Your goal: All lines with the word "Homo" must be pulled from the entries below.

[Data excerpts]
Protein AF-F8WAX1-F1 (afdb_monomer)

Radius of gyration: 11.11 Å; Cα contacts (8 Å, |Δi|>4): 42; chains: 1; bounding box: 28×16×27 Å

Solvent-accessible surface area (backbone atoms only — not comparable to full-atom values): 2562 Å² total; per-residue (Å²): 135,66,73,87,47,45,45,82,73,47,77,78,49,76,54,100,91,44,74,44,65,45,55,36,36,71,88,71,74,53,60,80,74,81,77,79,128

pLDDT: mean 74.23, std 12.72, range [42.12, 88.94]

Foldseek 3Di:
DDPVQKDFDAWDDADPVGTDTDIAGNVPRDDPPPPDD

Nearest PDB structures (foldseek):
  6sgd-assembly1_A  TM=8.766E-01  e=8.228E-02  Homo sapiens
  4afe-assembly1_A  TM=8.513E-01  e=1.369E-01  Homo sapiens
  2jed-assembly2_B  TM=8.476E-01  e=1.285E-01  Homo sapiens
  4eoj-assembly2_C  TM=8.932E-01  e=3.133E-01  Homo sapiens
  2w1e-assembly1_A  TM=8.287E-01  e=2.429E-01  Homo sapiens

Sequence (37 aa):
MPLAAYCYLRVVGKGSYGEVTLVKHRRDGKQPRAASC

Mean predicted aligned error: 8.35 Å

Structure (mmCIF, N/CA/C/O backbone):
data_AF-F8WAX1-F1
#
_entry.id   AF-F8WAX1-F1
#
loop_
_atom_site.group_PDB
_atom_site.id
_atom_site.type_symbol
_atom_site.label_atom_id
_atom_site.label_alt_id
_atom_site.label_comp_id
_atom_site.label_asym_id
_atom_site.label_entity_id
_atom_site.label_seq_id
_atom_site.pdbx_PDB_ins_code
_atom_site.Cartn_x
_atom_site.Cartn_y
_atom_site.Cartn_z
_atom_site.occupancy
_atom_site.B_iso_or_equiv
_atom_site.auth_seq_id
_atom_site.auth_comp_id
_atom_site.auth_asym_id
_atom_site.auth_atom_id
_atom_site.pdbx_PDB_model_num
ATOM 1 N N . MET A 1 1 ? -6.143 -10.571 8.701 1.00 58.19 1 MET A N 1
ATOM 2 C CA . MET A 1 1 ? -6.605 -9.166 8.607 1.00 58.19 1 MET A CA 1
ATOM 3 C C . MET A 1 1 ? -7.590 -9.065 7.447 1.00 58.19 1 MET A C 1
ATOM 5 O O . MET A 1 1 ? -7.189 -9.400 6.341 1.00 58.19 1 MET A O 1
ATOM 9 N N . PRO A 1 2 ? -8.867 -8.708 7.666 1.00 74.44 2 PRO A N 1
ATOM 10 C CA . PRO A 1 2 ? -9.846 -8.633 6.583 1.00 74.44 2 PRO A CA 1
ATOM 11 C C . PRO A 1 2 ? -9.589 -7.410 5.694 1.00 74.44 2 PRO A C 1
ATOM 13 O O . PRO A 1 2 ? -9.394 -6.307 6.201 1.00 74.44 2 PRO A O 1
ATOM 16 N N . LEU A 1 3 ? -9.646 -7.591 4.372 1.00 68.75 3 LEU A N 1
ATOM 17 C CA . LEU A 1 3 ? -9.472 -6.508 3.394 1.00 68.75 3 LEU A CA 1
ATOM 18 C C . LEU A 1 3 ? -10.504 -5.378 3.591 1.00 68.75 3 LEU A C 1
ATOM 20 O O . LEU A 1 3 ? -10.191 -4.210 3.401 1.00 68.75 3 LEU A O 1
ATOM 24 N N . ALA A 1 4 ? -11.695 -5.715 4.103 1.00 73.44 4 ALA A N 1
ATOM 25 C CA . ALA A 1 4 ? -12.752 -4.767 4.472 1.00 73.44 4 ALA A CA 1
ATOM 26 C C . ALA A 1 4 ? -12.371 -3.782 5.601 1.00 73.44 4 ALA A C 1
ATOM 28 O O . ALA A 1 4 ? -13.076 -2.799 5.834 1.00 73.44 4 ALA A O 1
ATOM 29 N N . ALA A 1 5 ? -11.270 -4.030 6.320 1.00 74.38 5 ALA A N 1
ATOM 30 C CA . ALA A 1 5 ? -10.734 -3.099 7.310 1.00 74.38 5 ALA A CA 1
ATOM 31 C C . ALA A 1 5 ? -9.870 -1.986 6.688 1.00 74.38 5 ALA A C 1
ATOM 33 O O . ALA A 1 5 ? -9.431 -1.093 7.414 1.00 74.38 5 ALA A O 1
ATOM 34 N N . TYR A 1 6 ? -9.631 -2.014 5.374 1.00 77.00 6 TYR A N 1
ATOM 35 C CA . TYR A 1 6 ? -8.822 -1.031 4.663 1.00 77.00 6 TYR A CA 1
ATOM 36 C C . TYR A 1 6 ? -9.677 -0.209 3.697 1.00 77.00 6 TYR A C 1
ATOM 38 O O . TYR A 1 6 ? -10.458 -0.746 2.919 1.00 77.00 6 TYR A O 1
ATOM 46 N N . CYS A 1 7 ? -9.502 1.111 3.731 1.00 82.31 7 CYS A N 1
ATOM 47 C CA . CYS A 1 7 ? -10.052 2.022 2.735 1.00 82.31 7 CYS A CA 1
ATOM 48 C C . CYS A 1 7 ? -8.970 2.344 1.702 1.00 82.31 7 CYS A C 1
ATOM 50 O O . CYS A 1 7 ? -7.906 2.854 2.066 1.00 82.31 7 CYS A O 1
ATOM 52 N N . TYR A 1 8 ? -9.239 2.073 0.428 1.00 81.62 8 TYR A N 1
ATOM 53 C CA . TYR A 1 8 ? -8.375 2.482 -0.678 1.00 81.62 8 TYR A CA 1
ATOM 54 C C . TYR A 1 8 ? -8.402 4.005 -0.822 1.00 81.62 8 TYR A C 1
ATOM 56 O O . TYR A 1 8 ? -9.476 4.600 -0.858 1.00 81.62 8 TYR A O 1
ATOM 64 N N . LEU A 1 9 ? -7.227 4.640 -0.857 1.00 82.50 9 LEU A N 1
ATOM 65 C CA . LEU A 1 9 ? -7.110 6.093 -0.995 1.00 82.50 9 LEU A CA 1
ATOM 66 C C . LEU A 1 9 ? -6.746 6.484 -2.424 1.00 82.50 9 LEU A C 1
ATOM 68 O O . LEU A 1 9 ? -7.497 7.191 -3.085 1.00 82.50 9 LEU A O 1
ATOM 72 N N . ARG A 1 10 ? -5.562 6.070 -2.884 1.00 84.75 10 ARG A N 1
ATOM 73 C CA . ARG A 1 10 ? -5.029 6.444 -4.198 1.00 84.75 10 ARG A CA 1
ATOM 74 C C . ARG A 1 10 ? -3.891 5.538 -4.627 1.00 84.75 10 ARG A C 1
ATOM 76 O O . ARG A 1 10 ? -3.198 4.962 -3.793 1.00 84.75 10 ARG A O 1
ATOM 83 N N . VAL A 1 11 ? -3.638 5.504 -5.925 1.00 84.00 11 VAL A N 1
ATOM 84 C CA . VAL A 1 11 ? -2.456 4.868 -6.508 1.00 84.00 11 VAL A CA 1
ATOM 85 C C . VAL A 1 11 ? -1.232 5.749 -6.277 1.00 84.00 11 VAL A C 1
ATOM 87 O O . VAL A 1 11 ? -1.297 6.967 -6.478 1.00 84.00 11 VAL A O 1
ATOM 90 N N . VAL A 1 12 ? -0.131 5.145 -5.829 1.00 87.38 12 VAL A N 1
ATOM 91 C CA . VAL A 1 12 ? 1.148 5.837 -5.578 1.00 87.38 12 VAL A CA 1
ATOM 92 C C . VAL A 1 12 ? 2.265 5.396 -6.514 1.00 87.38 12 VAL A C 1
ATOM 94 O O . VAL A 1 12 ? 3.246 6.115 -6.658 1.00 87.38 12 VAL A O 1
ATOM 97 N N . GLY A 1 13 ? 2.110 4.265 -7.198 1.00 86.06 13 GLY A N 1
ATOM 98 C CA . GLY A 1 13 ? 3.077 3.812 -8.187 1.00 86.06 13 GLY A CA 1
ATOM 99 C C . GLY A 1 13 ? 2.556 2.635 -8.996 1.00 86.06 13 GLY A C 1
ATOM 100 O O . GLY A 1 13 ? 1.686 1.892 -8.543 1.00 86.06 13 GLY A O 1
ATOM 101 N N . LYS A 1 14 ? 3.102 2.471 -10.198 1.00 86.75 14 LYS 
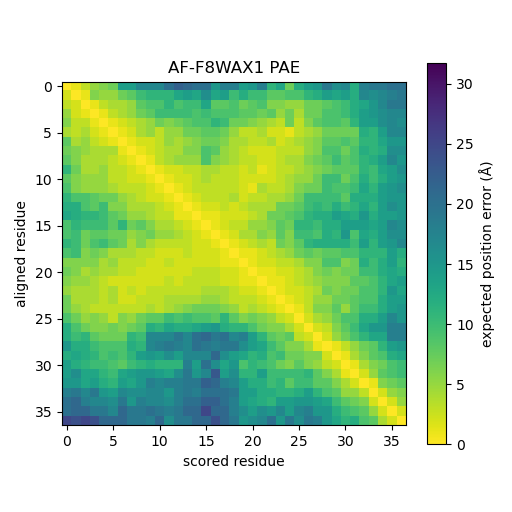A N 1
ATOM 102 C CA . LYS A 1 14 ? 2.901 1.293 -11.044 1.00 86.75 14 LYS A CA 1
ATOM 103 C C . LYS A 1 14 ? 4.265 0.700 -11.345 1.00 86.75 14 LYS A C 1
ATOM 105 O O . LYS A 1 14 ? 5.125 1.391 -11.882 1.00 86.75 14 LYS A O 1
ATOM 110 N N . GLY A 1 15 ? 4.457 -0.551 -10.951 1.00 85.12 15 GLY A N 1
ATOM 111 C CA . GLY A 1 15 ? 5.661 -1.318 -11.231 1.00 85.12 15 GLY A CA 1
ATOM 112 C C . GLY A 1 15 ? 5.369 -2.471 -12.179 1.00 85.12 15 GLY A C 1
ATOM 113 O O . GLY 
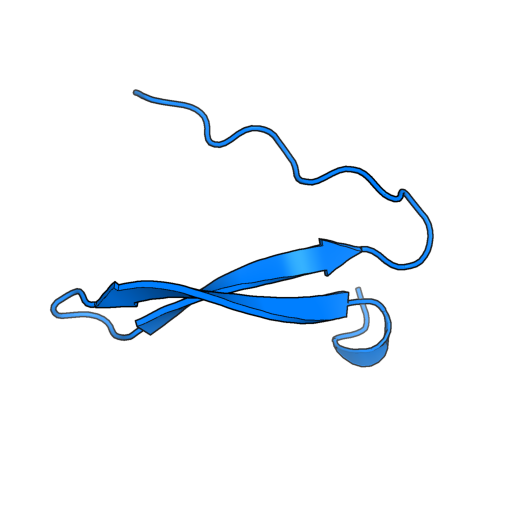A 1 15 ? 4.218 -2.792 -12.473 1.00 85.12 15 GLY A O 1
ATOM 114 N N . SER A 1 16 ? 6.429 -3.145 -12.604 1.00 86.50 16 SER A N 1
ATOM 115 C CA . SER A 1 16 ? 6.370 -4.369 -13.412 1.00 86.50 16 SER A CA 1
ATOM 116 C C . SER A 1 16 ? 5.566 -5.501 -12.756 1.00 86.50 16 SER A C 1
ATOM 118 O O . 
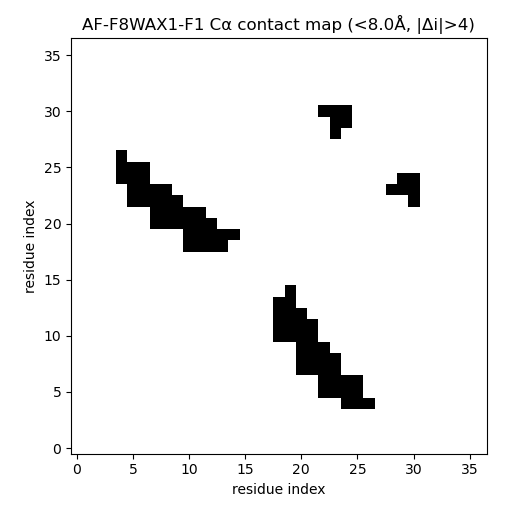SER A 1 16 ? 5.052 -6.366 -13.455 1.00 86.50 16 SER A O 1
ATOM 120 N N . TYR A 1 17 ? 5.411 -5.466 -11.431 1.00 82.38 17 TYR A N 1
ATOM 121 C CA . TYR A 1 17 ? 4.652 -6.445 -10.648 1.00 82.38 17 TYR A CA 1
ATOM 122 C C . TYR A 1 17 ? 3.220 -6.002 -10.312 1.00 82.38 17 TYR A C 1
ATOM 124 O O . TYR A 1 17 ? 2.509 -6.717 -9.610 1.00 82.38 17 TYR A O 1
ATOM 132 N N . GLY A 1 18 ? 2.787 -4.836 -10.800 1.00 85.94 18 GLY A N 1
ATOM 133 C CA . GLY A 1 18 ? 1.434 -4.325 -10.602 1.00 85.94 18 GLY A CA 1
ATOM 134 C C . GLY A 1 18 ? 1.370 -2.944 -9.956 1.00 85.94 18 GLY A C 1
ATOM 135 O O . GLY A 1 18 ? 2.356 -2.212 -9.841 1.00 85.94 18 GLY A O 1
ATOM 136 N N . GLU A 1 19 ? 0.154 -2.565 -9.579 1.00 88.94 19 GLU A N 1
ATOM 137 C CA . GLU A 1 19 ? -0.156 
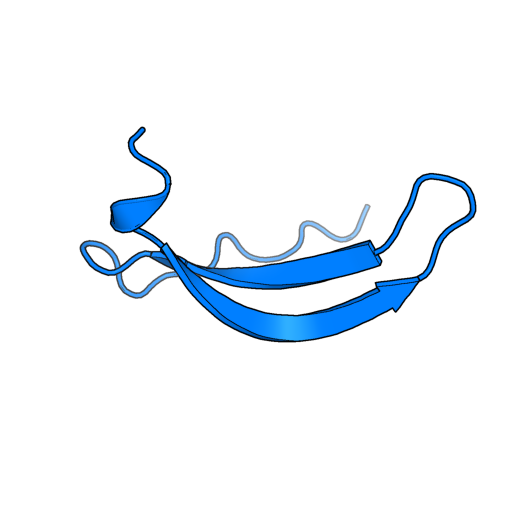-1.256 -9.017 1.00 88.94 19 GLU A CA 1
ATOM 138 C C . GLU A 1 19 ? 0.004 -1.252 -7.492 1.00 88.94 19 GLU A C 1
ATOM 140 O O . GLU A 1 19 ? -0.487 -2.139 -6.796 1.00 88.94 19 GLU A O 1
ATOM 145 N N . VAL A 1 20 ? 0.672 -0.226 -6.964 1.00 87.50 20 VAL A N 1
ATOM 146 C CA . VAL A 1 20 ? 0.785 0.013 -5.526 1.00 87.50 20 VAL A CA 1
ATOM 147 C C . VAL A 1 20 ? -0.248 1.057 -5.132 1.00 87.50 20 VAL A C 1
ATOM 149 O O . VAL A 1 20 ? -0.153 2.235 -5.501 1.00 87.50 20 VAL A O 1
ATOM 152 N N . THR A 1 21 ? -1.234 0.625 -4.352 1.00 85.94 21 THR A N 1
ATOM 153 C CA . THR A 1 21 ? -2.294 1.492 -3.843 1.00 85.94 21 THR A CA 1
ATOM 154 C C . THR A 1 21 ? -2.068 1.798 -2.374 1.00 85.94 21 THR A C 1
ATOM 156 O O . THR A 1 21 ? -1.886 0.921 -1.532 1.00 85.94 21 THR A O 1
ATOM 159 N N . LEU A 1 22 ? -2.133 3.080 -2.056 1.00 83.44 22 LEU A N 1
ATOM 160 C CA . LEU A 1 22 ? -2.118 3.568 -0.701 1.00 83.44 22 LEU A CA 1
ATOM 161 C C . LEU A 1 22 ? -3.473 3.273 -0.044 1.00 83.44 22 LEU A C 1
ATOM 163 O O . LEU A 1 22 ? -4.515 3.736 -0.516 1.00 83.44 22 LEU A O 1
ATOM 167 N N . VAL A 1 23 ? -3.456 2.527 1.059 1.00 83.62 23 VAL A N 1
ATOM 168 C CA . VAL A 1 23 ? -4.654 2.186 1.838 1.0
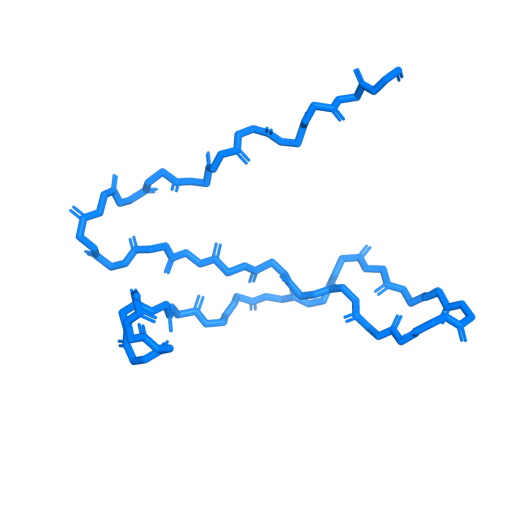0 83.62 23 VAL A CA 1
ATOM 169 C C . VAL A 1 23 ? -4.578 2.772 3.248 1.00 83.62 23 VAL A C 1
ATOM 171 O O . VAL A 1 23 ? -3.492 3.013 3.781 1.00 83.62 23 VAL A O 1
ATOM 174 N N . LYS A 1 24 ? -5.733 3.022 3.866 1.00 78.88 24 LYS A N 1
ATOM 175 C CA . LYS A 1 24 ? -5.852 3.446 5.267 1.00 78.88 24 LYS A CA 1
ATOM 176 C C . LYS A 1 24 ? -6.551 2.367 6.076 1.00 78.88 24 LYS A C 1
ATOM 178 O O . LYS A 1 24 ? -7.654 1.959 5.725 1.00 78.88 24 LYS A O 1
ATOM 183 N N . HIS A 1 25 ? -5.939 1.939 7.177 1.00 81.56 25 HIS A N 1
ATOM 184 C CA . HIS A 1 25 ? -6.593 1.021 8.103 1.00 81.56 25 HIS A CA 1
ATOM 185 C C . HIS A 1 25 ? -7.667 1.762 8.908 1.00 81.56 25 HIS A C 1
ATOM 187 O O . HIS A 1 25 ? -7.400 2.795 9.528 1.00 81.56 25 HIS A O 1
ATOM 193 N N . ARG A 1 26 ? -8.889 1.231 8.904 1.00 71.44 26 ARG A N 1
ATOM 194 C CA . ARG A 1 26 ? -10.075 1.874 9.481 1.00 71.44 26 ARG A CA 1
ATOM 195 C C . ARG A 1 26 ? -10.057 1.900 11.012 1.00 71.44 26 ARG A C 1
ATOM 197 O O . ARG A 1 26 ? -10.676 2.782 11.590 1.00 71.44 26 ARG A O 1
ATOM 204 N N . ARG A 
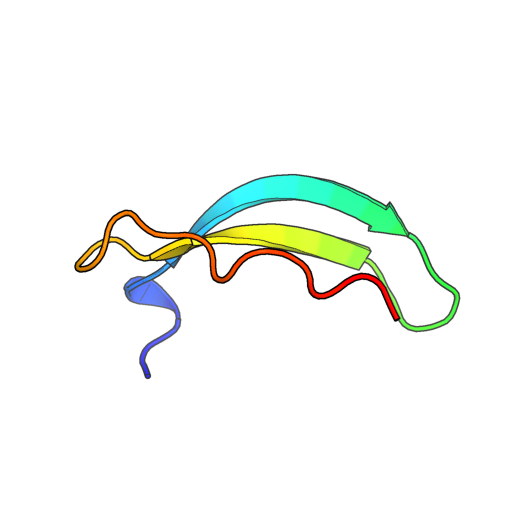1 27 ? -9.343 0.964 11.655 1.00 72.94 27 ARG A N 1
ATOM 205 C CA . ARG A 1 27 ? -9.242 0.875 13.126 1.00 72.94 27 ARG A CA 1
ATOM 206 C C . ARG A 1 27 ? -8.058 1.638 13.722 1.00 72.94 27 ARG A C 1
ATOM 208 O O . ARG A 1 27 ? -8.187 2.142 14.825 1.00 72.94 27 ARG A O 1
ATOM 215 N N . ASP A 1 28 ? -6.951 1.764 12.990 1.00 67.12 
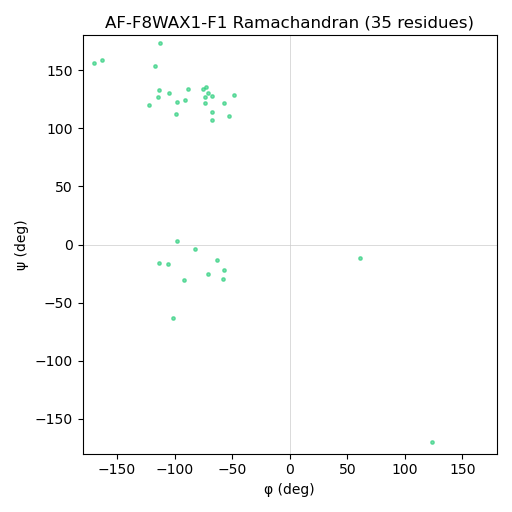28 ASP A N 1
ATOM 216 C CA . ASP A 1 28 ? -5.723 2.380 13.525 1.00 67.12 28 ASP A CA 1
ATOM 217 C C . ASP A 1 28 ? -5.446 3.782 12.993 1.00 67.12 28 ASP A C 1
ATOM 219 O O . ASP A 1 28 ? -4.599 4.486 13.538 1.00 67.12 28 ASP A O 1
ATOM 223 N N . GLY A 1 29 ? -6.084 4.194 11.892 1.00 59.94 29 GLY A N 1
ATOM 224 C CA . GLY A 1 29 ? -5.842 5.491 11.251 1.00 59.94 29 GLY A CA 1
ATOM 225 C C . GLY A 1 29 ? -4.409 5.711 10.735 1.00 59.94 29 GLY A C 1
ATOM 226 O O . GLY A 1 29 ? -4.188 6.653 9.977 1.00 59.94 29 GLY A O 1
ATOM 227 N N . LYS A 1 30 ? -3.457 4.845 11.097 1.00 63.88 30 LYS A N 1
ATOM 228 C CA . LYS A 1 30 ? -2.043 4.899 10.749 1.00 63.88 30 LYS A CA 1
ATOM 229 C C . LYS A 1 30 ? -1.788 4.116 9.472 1.00 63.88 30 LYS A C 1
ATOM 231 O O . LYS A 1 30 ? -2.073 2.923 9.384 1.00 63.88 30 LYS A O 1
ATOM 236 N N . GLN A 1 31 ? -1.196 4.790 8.496 1.00 65.06 31 GLN A N 1
ATOM 237 C CA . GLN A 1 31 ? -0.345 4.100 7.539 1.00 65.06 31 GLN A CA 1
ATOM 238 C C . GLN A 1 31 ? 0.935 3.691 8.261 1.00 65.06 31 GLN A C 1
ATOM 240 O O . GLN A 1 31 ? 1.533 4.549 8.920 1.00 65.06 31 GLN A O 1
ATOM 245 N N . PRO A 1 32 ? 1.384 2.429 8.159 1.00 61.00 32 PRO A N 1
ATOM 246 C CA . PRO A 1 32 ? 2.772 2.140 8.473 1.00 61.00 32 PRO A CA 1
ATOM 247 C C . PRO A 1 32 ? 3.612 3.031 7.552 1.00 61.00 32 PRO A C 1
ATOM 249 O O . PRO A 1 32 ? 3.410 3.024 6.336 1.00 61.00 32 PRO A O 1
ATOM 252 N N . ARG A 1 33 ? 4.465 3.887 8.139 1.00 56.03 33 ARG A N 1
ATOM 253 C CA . ARG A 1 33 ? 5.390 4.736 7.373 1.00 56.03 33 ARG A CA 1
ATOM 254 C C . ARG A 1 33 ? 6.078 3.837 6.356 1.00 56.03 33 ARG A C 1
ATOM 256 O O . ARG A 1 33 ? 6.594 2.789 6.737 1.00 56.03 33 ARG A O 1
ATOM 263 N N . ALA A 1 34 ? 6.063 4.247 5.090 1.00 58.47 34 ALA A N 1
ATOM 264 C CA . ALA A 1 34 ? 6.923 3.641 4.092 1.00 58.47 34 ALA A CA 1
ATOM 265 C C . ALA A 1 34 ? 8.350 3.703 4.651 1.00 58.47 34 ALA A C 1
ATOM 267 O O . ALA A 1 34 ? 8.890 4.791 4.863 1.00 58.47 34 ALA A O 1
ATOM 268 N N . ALA A 1 35 ? 8.904 2.546 5.002 1.00 52.06 35 ALA A N 1
ATOM 269 C CA . ALA A 1 35 ? 10.316 2.444 5.292 1.00 52.06 35 ALA A CA 1
ATOM 270 C C . ALA A 1 35 ? 11.021 2.694 3.958 1.00 52.06 35 ALA A C 1
ATOM 272 O O . ALA A 1 35 ? 10.9
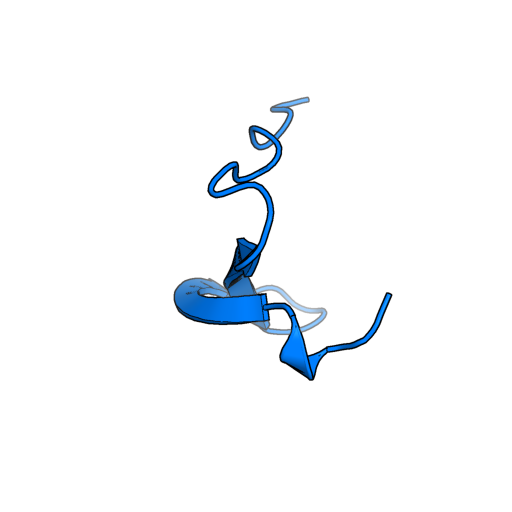27 1.875 3.046 1.00 52.06 35 ALA A O 1
ATOM 273 N N . SER A 1 36 ? 11.636 3.870 3.822 1.00 45.19 36 SER A N 1
ATOM 274 C CA . SER A 1 36 ? 12.682 4.048 2.824 1.00 45.19 36 SER A CA 1
ATOM 275 C C . SER A 1 36 ? 13.842 3.190 3.297 1.00 45.19 36 SER A C 1
ATOM 277 O O . SER A 1 36 ? 14.375 3.437 4.381 1.00 45.19 36 SER A O 1
ATOM 279 N N . CYS A 1 37 ? 14.162 2.157 2.526 1.00 42.12 37 CYS A N 1
ATOM 280 C CA . CYS A 1 37 ? 15.512 1.616 2.528 1.00 42.12 37 CYS A CA 1
ATOM 281 C C . CYS A 1 37 ? 16.483 2.682 2.006 1.00 42.12 37 CYS A C 1
ATOM 283 O O . 
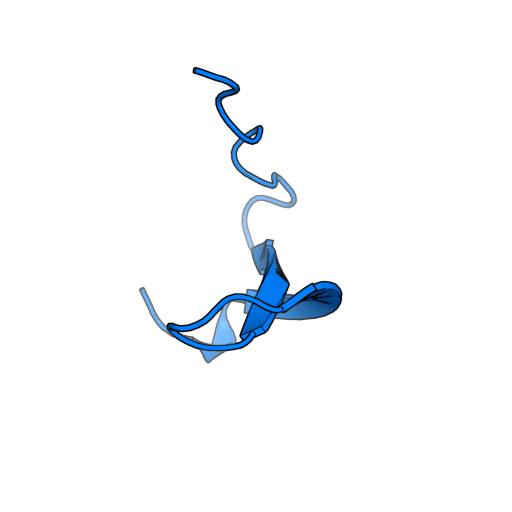CYS A 1 37 ? 16.018 3.584 1.263 1.00 42.12 37 CYS A O 1
#

InterPro domains:
  IPR011009 Protein kinase-like domain superfamily [SSF56112] (5-30)

Secondary structure (DSSP, 8-state):
--GGGEEEEEEEEEETTEEEEEEEETTT-PPPP----

Organism: Homo sapiens (NCBI:txid9606)

Result of this exercise:
  6sgd-assembly1_A  TM=8.766E-01  e=8.228E-02  Homo sapiens
  4afe-assembly1_A  TM=8.513E-01  e=1.369E-01  Homo sapiens
  2jed-assembly2_B  TM=8.476E-01  e=1.285E-01  Homo sapiens
  4eoj-assembly2_C  TM=8.932E-01  e=3.133E-01  Homo sapiens
  2w1e-assembly1_A  TM=8.287E-01  e=2.429E-01  Homo sapiens
Organism: Homo sapiens (NCBI:txid9606)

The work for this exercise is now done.